BEGIN

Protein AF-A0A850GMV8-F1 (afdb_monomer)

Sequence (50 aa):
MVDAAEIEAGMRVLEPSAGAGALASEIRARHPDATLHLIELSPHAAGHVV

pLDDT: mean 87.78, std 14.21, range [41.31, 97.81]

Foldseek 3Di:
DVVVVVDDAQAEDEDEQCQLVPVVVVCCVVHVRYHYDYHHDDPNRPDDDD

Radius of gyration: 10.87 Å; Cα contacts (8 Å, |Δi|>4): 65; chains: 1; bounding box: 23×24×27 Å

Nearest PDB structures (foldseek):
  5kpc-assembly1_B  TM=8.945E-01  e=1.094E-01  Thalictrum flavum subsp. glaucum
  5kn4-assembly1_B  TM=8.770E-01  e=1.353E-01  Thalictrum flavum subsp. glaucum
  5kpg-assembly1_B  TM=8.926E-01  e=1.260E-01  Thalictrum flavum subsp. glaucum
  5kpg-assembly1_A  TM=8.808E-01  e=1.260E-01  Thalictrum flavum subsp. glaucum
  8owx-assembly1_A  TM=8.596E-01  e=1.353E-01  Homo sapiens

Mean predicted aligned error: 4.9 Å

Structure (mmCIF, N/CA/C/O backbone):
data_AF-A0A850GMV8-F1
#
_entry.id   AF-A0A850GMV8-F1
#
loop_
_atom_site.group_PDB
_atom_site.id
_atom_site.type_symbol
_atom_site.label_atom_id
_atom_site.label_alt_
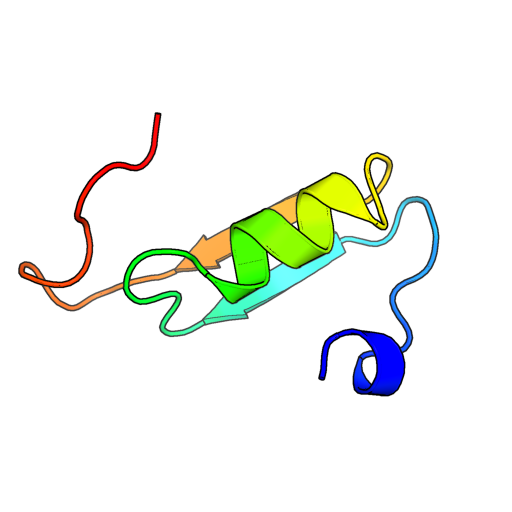id
_atom_site.label_comp_id
_atom_site.label_asym_id
_atom_site.label_entity_id
_atom_site.label_seq_id
_atom_site.pdbx_PDB_ins_code
_atom_site.Cartn_x
_atom_site.Cartn_y
_atom_site.Cartn_z
_atom_site.occupancy
_atom_site.B_iso_or_equiv
_atom_site.auth_seq_id
_atom_site.auth_comp_id
_atom_site.auth_asym_id
_atom_site.auth_atom_id
_atom_site.pdbx_PDB_model_num
ATOM 1 N N . MET A 1 1 ? -4.298 -11.757 -2.242 1.00 75.19 1 MET A N 1
ATOM 2 C CA . MET A 1 1 ? -2.901 -11.656 -1.746 1.00 75.19 1 MET A CA 1
ATOM 3 C C . MET A 1 1 ? -2.790 -10.671 -0.590 1.00 75.19 1 MET A C 1
ATOM 5 O O . MET A 1 1 ? -2.087 -10.996 0.352 1.00 75.19 1 MET A O 1
ATOM 9 N N . VAL A 1 2 ? -3.501 -9.533 -0.612 1.00 89.44 2 VAL A N 1
ATOM 10 C CA . VAL A 1 2 ? -3.513 -8.561 0.503 1.00 89.44 2 VAL A CA 1
ATOM 11 C C . VAL A 1 2 ? -3.970 -9.175 1.837 1.00 89.44 2 VAL A C 1
ATOM 13 O O . VAL A 1 2 ? -3.438 -8.813 2.877 1.00 89.44 2 VAL A O 1
ATOM 16 N N . ASP A 1 3 ? -4.865 -10.167 1.820 1.00 91.31 3 ASP A N 1
ATOM 17 C CA . ASP A 1 3 ? -5.330 -10.870 3.031 1.00 91.31 3 ASP A CA 1
ATOM 18 C C . ASP A 1 3 ? -4.203 -11.495 3.863 1.00 91.31 3 ASP A C 1
ATOM 20 O O . ASP A 1 3 ? -4.278 -11.516 5.085 1.00 91.31 3 ASP A O 1
ATOM 24 N N . ALA A 1 4 ? -3.141 -11.974 3.210 1.00 94.69 4 ALA A N 1
ATOM 25 C CA . ALA A 1 4 ? -2.011 -12.601 3.892 1.00 94.69 4 ALA A CA 1
ATOM 26 C C . ALA A 1 4 ? -1.097 -11.586 4.600 1.00 94.69 4 ALA A C 1
ATOM 28 O O . ALA A 1 4 ? -0.209 -11.988 5.343 1.00 94.69 4 ALA A O 1
ATOM 29 N N . ALA A 1 5 ? -1.281 -10.287 4.340 1.00 93.88 5 ALA A N 1
ATOM 30 C CA . ALA A 1 5 ? -0.513 -9.224 4.975 1.00 93.88 5 ALA A CA 1
ATOM 31 C C . ALA A 1 5 ? -1.109 -8.776 6.320 1.00 93.8
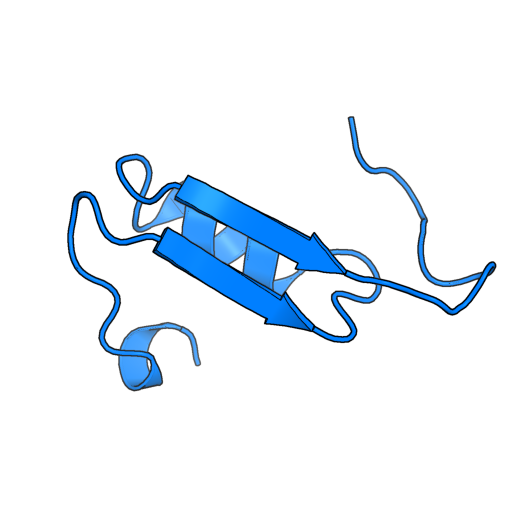8 5 ALA A C 1
ATOM 33 O O . ALA A 1 5 ? -0.488 -7.953 6.984 1.00 93.88 5 ALA A O 1
ATOM 34 N N . GLU A 1 6 ? -2.293 -9.288 6.695 1.00 96.19 6 GLU A N 1
ATOM 35 C CA . GLU A 1 6 ? -2.940 -9.048 7.998 1.00 96.19 6 GLU A CA 1
ATOM 36 C C . GLU A 1 6 ? -2.991 -7.555 8.379 1.00 96.19 6 GLU A C 1
ATOM 38 O O . GLU A 1 6 ? -2.764 -7.160 9.518 1.00 96.19 6 GLU A O 1
ATOM 43 N N . ILE A 1 7 ? -3.267 -6.700 7.388 1.00 95.88 7 ILE A N 1
ATOM 44 C CA . ILE A 1 7 ? -3.309 -5.248 7.572 1.00 95.88 7 ILE A CA 1
ATOM 45 C C . ILE A 1 7 ? -4.558 -4.880 8.372 1.00 95.88 7 ILE A C 1
ATOM 47 O O . ILE A 1 7 ? -5.687 -5.160 7.963 1.00 95.88 7 ILE A O 1
ATOM 51 N N . GLU A 1 8 ? -4.356 -4.176 9.480 1.00 95.00 8 GLU A N 1
ATOM 52 C CA . GLU A 1 8 ? -5.427 -3.658 10.327 1.00 95.00 8 GLU A CA 1
ATOM 53 C C . GLU A 1 8 ? -5.587 -2.136 10.182 1.00 95.00 8 GLU A C 1
ATOM 55 O O . GLU A 1 8 ? -4.732 -1.429 9.635 1.00 95.00 8 GLU A O 1
ATOM 60 N N . ALA A 1 9 ? -6.711 -1.610 10.673 1.00 92.00 9 ALA A N 1
ATOM 61 C CA . ALA A 1 9 ? -7.010 -0.183 10.624 1.00 92.00 9 ALA A CA 1
ATOM 62 C C . ALA A 1 9 ? -5.966 0.643 11.398 1.00 92.00 9 ALA A C 1
ATOM 64 O O . ALA A 1 9 ? -5.550 0.281 12.498 1.00 92.00 9 ALA A O 1
ATOM 65 N N . GLY A 1 10 ? -5.544 1.773 10.824 1.00 94.44 10 GLY A N 1
ATOM 66 C CA . GLY A 1 10 ? -4.563 2.673 11
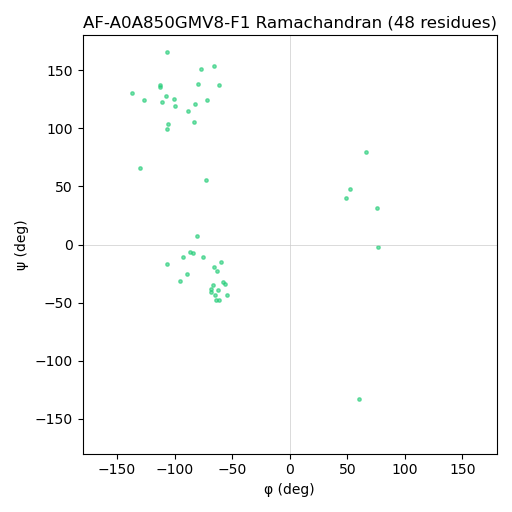.437 1.00 94.44 10 GLY A CA 1
ATOM 67 C C . GLY A 1 10 ? -3.107 2.201 11.357 1.00 94.44 10 GLY A C 1
ATOM 68 O O . GLY A 1 10 ? -2.209 2.929 11.787 1.00 9
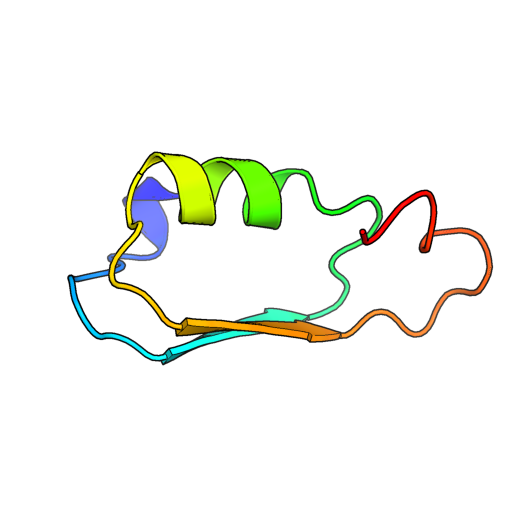4.44 10 GLY A O 1
ATOM 69 N N . MET A 1 11 ? -2.835 1.018 10.794 1.00 97.62 11 MET A N 1
ATOM 70 C CA . MET A 1 11 ? -1.464 0.552 10.595 1.00 97.62 11 MET A CA 1
ATOM 71 C C . MET A 1 11 ? -0.705 1.414 9.582 1.00 97.62 11 MET A C 1
ATOM 73 O O . MET A 1 11 ? -1.269 2.010 8.662 1.00 97.62 11 MET A O 1
ATOM 77 N N . ARG A 1 12 ? 0.621 1.442 9.732 1.00 97.81 12 ARG A N 1
ATOM 78 C CA . ARG A 1 12 ? 1.539 2.011 8.742 1.00 97.81 12 ARG A CA 1
ATOM 79 C C . ARG A 1 12 ? 2.121 0.873 7.919 1.00 97.81 12 ARG A C 1
ATOM 81 O O . ARG A 1 12 ? 2.791 0.005 8.470 1.00 97.81 12 ARG A O 1
ATOM 88 N N . VAL A 1 13 ? 1.875 0.895 6.618 1.00 96.81 13 VAL A N 1
ATOM 89 C CA . VAL A 1 13 ? 2.253 -0.178 5.694 1.00 96.81 13 VAL A CA 1
ATOM 90 C C . VAL A 1 13 ? 3.327 0.339 4.746 1.00 96.81 13 VAL A C 1
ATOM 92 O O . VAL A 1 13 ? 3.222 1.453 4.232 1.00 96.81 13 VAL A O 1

END

## Problem description
Quote exactly the lines running from the start of the listing above through the line where "Mean predicted aligned error: 4.9 Å" is found, and output no other lines.

## Answer area
Protein AF-A0A850GMV8-F1 (afdb_monomer)

Sequence (50 aa):
MVDAAEIEAGMRVLEPSAGAGALASEIRARHPDATLHLIELSPHAAGHVV

pLDDT: mean 87.78, std 14.21, range [41.31, 97.81]

Foldseek 3Di:
DVVVVVDDAQAEDEDEQCQLVPVVVVCCVVHVRYHYDYHHDDPNRPDDDD

Radius of gyration: 10.87 Å; Cα contacts (8 Å, |Δi|>4): 65; chains: 1; bounding box: 23×24×27 Å

Nearest PDB structures (foldseek):
  5kpc-assembly1_B  TM=8.945E-01  e=1.094E-01  Thalictrum flavum subsp. glaucum
  5kn4-assembly1_B  TM=8.770E-01  e=1.353E-01  Thalictrum flavum subsp. glaucum
  5kpg-assembly1_B  TM=8.926E-01  e=1.260E-01  Thalictrum flavum subsp. glaucum
  5kpg-assembly1_A  TM=8.808E-01  e=1.260E-01  Thalictrum flavum subsp. glaucum
  8owx-assembly1_A  TM=8.596E-01  e=1.353E-01  Homo sapiens

Mean predicted aligned error: 4.9 Å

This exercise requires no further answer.